Now to Gavin and Amanda's next question about using everything they have, savings and emergency fund, toward the purchase of their home.

Gavin: I think top of mind for me is how we should quantify throwing our savings at a down payment. Should we hold more back as a safety net or is it a better judgment call to put that down and secure a mortgage?

Eric: The tendency, I think sometimes is to say my gosh, we've got this large amount set aside for a down payment and let's commit all of that right now so we can have the lowest monthly payment, that lowest mortgage payment possible. Certainly understand that. You both are working, you're dependent on both incomes to make the household budget work at this point. If something were to change either by your own design or something that is out of your control, having some money set aside to cover those expenses is incredibly important. 

The tendency may be let's commit all that to the mortgage, but I would really encourage you to think about making sure you have got three months, four months, five months worth of bills. I truly believe it will not only provide you financial security. I believe the emotional comfort you'll get from that, will be well worth it.

Gavin: It's really reassuring for me to hear that because I think we've had a lack of clarity around, is it stupid to hold back savings for something that might never happen when we could be putting it to more active use, but like hearing that from a financial advisor is helpful.

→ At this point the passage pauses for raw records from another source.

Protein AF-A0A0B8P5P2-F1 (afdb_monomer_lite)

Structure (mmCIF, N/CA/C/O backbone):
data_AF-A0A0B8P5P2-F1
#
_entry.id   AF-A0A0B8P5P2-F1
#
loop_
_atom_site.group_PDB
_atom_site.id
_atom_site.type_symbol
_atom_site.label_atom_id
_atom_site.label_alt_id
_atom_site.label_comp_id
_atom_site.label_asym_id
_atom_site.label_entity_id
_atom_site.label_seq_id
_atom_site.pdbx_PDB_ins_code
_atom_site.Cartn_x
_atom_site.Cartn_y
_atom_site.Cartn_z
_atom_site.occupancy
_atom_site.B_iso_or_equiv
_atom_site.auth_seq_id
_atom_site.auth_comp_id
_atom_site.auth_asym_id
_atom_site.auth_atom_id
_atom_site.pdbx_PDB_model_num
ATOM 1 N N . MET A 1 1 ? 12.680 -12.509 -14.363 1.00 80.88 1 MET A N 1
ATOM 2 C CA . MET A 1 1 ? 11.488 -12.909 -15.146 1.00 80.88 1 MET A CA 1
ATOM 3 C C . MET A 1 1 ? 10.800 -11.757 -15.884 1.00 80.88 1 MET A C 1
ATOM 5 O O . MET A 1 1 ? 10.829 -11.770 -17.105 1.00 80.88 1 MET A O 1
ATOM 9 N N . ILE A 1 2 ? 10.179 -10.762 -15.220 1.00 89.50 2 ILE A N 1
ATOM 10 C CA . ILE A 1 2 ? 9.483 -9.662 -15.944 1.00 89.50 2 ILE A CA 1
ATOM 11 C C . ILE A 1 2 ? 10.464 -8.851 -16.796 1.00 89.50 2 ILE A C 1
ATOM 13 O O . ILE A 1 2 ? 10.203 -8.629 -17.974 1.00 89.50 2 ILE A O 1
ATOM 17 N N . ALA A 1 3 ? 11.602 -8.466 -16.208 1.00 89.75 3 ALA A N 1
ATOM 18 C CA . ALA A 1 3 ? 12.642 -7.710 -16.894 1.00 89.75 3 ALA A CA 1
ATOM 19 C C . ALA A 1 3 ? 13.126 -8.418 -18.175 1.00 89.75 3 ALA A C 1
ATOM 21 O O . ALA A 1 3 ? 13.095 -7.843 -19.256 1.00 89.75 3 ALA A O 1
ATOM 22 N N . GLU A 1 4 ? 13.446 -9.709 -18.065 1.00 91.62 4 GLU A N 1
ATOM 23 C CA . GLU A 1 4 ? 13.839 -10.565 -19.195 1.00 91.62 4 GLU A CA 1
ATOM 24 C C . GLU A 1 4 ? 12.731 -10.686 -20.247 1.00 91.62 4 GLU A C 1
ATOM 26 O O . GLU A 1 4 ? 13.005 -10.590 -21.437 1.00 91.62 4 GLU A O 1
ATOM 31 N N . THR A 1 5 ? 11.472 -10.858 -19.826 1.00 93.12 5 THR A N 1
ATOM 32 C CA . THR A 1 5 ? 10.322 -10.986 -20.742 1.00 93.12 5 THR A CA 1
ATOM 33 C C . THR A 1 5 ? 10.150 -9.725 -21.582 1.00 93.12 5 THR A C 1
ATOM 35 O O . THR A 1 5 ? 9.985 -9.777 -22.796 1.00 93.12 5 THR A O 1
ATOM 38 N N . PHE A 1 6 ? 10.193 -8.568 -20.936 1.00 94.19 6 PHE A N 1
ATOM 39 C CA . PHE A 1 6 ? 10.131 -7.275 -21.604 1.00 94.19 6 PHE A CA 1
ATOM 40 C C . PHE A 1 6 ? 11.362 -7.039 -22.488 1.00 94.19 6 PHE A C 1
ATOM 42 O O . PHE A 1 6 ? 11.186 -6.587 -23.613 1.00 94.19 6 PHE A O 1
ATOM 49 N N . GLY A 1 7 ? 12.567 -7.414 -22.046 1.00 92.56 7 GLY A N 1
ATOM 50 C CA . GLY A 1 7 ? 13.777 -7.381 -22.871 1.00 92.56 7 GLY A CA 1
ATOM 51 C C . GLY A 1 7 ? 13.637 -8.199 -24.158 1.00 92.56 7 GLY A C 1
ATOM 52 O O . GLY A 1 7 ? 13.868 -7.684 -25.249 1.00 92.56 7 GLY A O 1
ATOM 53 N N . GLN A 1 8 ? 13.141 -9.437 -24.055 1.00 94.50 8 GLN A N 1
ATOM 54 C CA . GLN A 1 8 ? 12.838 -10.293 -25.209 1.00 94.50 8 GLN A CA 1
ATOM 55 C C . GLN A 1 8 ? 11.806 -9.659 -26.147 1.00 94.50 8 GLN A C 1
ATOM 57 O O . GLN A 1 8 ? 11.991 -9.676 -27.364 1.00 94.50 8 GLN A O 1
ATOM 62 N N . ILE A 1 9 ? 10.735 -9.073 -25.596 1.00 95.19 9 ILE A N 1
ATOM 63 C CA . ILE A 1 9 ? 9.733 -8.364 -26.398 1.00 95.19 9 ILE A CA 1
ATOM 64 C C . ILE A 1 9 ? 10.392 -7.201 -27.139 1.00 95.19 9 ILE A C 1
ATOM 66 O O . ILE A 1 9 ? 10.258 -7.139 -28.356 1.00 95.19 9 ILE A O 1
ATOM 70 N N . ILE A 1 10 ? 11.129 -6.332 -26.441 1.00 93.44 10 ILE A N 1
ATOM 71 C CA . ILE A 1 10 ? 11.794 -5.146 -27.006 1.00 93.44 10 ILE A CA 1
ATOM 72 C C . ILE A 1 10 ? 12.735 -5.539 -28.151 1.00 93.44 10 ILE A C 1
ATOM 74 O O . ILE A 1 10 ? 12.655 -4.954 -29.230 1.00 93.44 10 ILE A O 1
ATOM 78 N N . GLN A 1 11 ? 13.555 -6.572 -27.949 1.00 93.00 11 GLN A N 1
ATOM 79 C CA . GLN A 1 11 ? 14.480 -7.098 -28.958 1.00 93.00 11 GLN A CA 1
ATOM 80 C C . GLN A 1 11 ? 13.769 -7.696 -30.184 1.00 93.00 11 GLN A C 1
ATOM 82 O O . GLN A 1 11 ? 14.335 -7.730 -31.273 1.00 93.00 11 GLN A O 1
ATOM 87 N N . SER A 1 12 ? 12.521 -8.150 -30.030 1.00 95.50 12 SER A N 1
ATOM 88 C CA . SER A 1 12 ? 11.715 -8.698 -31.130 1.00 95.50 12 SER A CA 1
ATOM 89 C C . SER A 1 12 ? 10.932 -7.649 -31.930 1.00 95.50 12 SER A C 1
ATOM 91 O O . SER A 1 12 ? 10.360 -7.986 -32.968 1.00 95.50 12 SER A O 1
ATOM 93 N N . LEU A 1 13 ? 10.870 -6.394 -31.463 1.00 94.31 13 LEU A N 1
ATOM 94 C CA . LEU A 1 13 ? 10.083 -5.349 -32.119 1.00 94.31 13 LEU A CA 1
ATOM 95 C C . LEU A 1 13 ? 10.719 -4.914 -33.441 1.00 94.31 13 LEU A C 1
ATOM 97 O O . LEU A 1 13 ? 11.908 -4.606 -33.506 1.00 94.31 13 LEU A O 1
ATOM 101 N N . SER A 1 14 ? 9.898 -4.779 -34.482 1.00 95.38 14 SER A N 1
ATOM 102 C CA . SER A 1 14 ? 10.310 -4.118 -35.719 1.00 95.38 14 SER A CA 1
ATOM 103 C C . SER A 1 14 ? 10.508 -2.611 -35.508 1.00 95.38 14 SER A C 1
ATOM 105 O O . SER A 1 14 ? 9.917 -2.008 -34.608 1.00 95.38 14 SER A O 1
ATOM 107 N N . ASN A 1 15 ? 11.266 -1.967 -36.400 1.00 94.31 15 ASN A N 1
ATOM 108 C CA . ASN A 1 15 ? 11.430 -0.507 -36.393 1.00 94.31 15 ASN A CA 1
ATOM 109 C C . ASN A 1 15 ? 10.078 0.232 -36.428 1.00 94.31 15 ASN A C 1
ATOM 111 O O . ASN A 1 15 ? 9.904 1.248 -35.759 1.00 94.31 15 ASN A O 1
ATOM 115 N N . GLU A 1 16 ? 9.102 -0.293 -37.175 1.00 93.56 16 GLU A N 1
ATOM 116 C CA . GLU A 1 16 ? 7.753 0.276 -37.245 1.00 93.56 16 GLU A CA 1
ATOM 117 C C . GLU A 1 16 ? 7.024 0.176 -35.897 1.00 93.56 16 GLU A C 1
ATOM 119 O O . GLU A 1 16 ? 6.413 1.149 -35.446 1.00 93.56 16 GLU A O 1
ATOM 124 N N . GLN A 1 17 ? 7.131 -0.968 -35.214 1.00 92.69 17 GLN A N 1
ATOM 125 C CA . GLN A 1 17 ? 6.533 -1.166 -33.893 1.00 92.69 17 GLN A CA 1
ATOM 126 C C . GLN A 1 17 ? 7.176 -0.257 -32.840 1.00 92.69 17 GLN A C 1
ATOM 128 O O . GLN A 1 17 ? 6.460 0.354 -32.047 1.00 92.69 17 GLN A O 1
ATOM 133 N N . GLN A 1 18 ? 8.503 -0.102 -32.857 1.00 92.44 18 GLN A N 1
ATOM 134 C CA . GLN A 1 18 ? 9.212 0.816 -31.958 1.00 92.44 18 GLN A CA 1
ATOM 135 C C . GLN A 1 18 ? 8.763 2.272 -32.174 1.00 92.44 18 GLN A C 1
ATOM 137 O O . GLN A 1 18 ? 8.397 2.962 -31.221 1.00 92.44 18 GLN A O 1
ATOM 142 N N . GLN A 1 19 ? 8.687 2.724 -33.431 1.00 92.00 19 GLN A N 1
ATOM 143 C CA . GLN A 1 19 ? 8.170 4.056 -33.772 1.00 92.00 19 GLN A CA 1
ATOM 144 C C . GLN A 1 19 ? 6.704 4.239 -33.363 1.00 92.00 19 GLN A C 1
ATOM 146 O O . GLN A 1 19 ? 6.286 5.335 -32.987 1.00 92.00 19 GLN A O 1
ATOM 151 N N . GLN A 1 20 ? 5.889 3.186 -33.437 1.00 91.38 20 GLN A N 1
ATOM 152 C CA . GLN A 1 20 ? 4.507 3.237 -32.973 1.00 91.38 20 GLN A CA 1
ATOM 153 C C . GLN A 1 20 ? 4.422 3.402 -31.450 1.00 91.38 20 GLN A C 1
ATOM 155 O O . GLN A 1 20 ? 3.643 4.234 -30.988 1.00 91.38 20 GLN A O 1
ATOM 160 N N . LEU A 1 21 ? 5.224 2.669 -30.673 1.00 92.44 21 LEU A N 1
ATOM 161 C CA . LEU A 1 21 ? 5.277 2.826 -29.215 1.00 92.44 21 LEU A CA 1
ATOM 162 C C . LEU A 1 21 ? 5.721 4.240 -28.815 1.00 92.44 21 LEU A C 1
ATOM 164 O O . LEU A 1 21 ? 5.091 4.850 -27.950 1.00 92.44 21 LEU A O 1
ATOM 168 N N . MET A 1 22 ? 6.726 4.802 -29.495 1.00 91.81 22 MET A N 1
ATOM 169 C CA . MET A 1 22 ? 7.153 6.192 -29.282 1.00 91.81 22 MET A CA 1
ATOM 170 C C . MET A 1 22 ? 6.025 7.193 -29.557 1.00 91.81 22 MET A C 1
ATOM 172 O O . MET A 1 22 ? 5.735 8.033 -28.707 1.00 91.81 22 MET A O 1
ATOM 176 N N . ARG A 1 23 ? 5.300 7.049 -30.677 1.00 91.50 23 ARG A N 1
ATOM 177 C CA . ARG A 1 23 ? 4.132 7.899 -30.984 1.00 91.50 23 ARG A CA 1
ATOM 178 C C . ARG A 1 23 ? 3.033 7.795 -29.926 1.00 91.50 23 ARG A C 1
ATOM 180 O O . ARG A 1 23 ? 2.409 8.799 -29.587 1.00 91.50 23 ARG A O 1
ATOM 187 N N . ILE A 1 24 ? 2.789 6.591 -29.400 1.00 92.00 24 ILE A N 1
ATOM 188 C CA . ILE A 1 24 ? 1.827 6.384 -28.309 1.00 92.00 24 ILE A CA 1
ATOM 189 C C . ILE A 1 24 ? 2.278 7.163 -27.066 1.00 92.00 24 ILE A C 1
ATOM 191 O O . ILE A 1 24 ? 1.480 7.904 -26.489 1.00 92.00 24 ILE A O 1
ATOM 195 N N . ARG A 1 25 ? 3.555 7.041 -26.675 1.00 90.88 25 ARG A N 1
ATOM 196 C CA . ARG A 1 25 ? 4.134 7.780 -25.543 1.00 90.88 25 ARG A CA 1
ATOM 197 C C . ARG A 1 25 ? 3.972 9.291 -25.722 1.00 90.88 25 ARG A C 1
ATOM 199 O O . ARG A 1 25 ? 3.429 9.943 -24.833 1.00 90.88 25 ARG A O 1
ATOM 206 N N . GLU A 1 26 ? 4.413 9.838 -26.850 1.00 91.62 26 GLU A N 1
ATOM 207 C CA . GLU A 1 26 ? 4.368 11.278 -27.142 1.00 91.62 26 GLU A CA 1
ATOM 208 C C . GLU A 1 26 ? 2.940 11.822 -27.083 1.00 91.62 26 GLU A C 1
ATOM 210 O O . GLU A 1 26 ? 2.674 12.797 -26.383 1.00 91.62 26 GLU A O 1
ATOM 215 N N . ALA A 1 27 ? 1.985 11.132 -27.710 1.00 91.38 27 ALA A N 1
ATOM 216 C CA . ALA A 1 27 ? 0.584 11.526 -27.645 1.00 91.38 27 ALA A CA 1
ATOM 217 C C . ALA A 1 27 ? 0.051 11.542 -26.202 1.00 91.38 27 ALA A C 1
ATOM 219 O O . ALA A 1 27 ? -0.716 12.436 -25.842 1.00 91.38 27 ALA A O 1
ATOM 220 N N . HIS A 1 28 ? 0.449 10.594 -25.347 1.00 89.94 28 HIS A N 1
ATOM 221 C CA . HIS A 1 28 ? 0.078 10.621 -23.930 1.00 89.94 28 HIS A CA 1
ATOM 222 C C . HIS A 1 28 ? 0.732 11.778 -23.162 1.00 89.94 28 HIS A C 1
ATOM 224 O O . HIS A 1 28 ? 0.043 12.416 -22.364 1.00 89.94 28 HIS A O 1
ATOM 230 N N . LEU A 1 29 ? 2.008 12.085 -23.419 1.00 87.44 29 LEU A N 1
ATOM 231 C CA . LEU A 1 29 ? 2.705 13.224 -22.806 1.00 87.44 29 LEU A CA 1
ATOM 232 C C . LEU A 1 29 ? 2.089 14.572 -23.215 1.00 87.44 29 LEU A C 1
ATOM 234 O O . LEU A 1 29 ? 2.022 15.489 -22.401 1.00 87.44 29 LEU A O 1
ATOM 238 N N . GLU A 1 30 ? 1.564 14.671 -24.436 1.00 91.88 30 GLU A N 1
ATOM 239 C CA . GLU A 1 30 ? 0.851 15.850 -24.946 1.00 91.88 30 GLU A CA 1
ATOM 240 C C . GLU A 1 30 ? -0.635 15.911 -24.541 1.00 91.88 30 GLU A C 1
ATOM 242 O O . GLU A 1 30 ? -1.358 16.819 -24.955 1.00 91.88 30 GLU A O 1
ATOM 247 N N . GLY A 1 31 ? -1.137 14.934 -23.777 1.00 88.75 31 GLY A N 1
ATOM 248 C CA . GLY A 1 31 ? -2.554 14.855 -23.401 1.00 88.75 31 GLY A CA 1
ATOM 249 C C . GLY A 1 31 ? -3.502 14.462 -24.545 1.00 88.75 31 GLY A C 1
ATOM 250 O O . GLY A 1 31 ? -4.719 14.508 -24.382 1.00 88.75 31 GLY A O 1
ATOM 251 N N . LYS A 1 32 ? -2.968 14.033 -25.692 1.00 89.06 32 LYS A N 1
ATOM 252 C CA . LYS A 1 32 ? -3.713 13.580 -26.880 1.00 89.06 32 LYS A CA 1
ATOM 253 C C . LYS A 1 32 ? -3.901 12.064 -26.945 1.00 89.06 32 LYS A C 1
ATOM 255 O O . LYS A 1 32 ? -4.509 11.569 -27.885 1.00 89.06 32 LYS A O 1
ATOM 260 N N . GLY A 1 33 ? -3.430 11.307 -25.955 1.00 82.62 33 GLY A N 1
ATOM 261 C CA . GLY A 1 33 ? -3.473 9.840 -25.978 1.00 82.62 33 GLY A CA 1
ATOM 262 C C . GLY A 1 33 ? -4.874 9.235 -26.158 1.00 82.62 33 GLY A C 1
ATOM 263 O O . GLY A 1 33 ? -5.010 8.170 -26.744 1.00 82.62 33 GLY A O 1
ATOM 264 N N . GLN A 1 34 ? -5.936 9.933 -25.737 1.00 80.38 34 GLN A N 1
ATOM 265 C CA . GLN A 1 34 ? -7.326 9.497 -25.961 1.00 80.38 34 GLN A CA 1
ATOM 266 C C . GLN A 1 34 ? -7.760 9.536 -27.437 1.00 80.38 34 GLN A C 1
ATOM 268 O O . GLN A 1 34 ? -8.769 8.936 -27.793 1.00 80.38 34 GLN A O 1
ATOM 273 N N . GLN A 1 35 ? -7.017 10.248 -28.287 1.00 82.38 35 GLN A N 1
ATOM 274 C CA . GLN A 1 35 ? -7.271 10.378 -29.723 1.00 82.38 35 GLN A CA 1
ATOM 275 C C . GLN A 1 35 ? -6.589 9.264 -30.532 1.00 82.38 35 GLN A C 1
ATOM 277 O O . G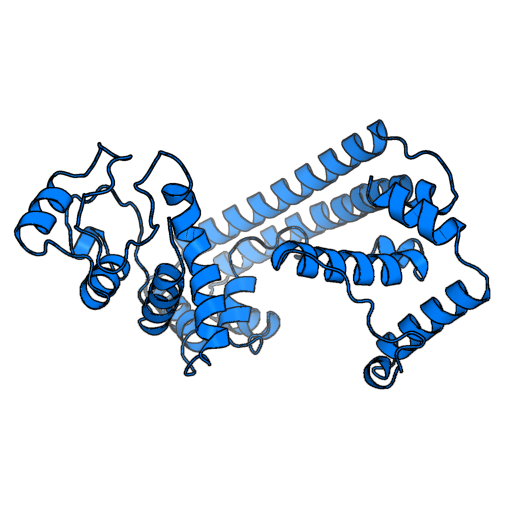LN A 1 35 ? -6.801 9.165 -31.740 1.00 82.38 35 GLN A O 1
ATOM 282 N N . LEU A 1 36 ? -5.766 8.429 -29.886 1.00 82.50 36 LEU A N 1
ATOM 283 C CA . LEU A 1 36 ? -5.102 7.306 -30.535 1.00 82.50 36 LEU A CA 1
ATOM 284 C C . LEU A 1 36 ? -6.127 6.229 -30.901 1.00 82.50 36 LEU A C 1
ATOM 286 O O . LEU A 1 36 ? -6.855 5.719 -30.047 1.00 82.50 36 LEU A O 1
ATOM 290 N N . SER A 1 37 ? -6.153 5.843 -32.175 1.00 73.88 37 SER A N 1
ATOM 291 C CA . SER A 1 37 ? -6.909 4.682 -32.631 1.00 73.88 37 SER A CA 1
ATOM 292 C C . SER A 1 37 ? -6.125 3.392 -32.374 1.00 73.88 37 SER A C 1
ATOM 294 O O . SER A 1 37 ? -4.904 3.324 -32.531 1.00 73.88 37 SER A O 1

Eric: What concerns me from an advisory standpoint is if I see a client has committed all of their money, they don't have any cash to cover those short-term needs. Not only do I think about the stress that brings you in the near term, but I also think about how does that derail other goals? Are you now forced to liquidate long-term investments to cover a short-term need?

Gavin: Right.

Eric: Are you forced to go out and maybe apply for that credit card at 17 or 18% interest to cover that short term need? And now you have yet another line item on the budget, another worry.

Gavin: Yeah. We want to avoid that downward spiral, but you mentioned, I think three, four or five months of saving or like comfort zone. Is that an industry recommendation?

Eric: There is no right or wrong answer. Well, let me take that back. I believe the wrong answer is to have nothing. The right answer is maybe we shoot for the minimum, but find what's comfortable. And by the way, that may change, now as you start your family, you've got a new baby coming. You may naturally say we want that emergency fund to be higher, that's okay. Five years down the road, 10 years down the road, that very well may change. That's okay.

Gavin: That's helpful.So with that information, I think that helps to maybe set a benchmark of like, this is the amount of money that we should definitely be holding back, and we should remove that from anything that we are considering as a down payment, but then that raises lots more questions about how to actually choose a mortgage and what a down payment looks like. I feel like I have a lot of questions around that.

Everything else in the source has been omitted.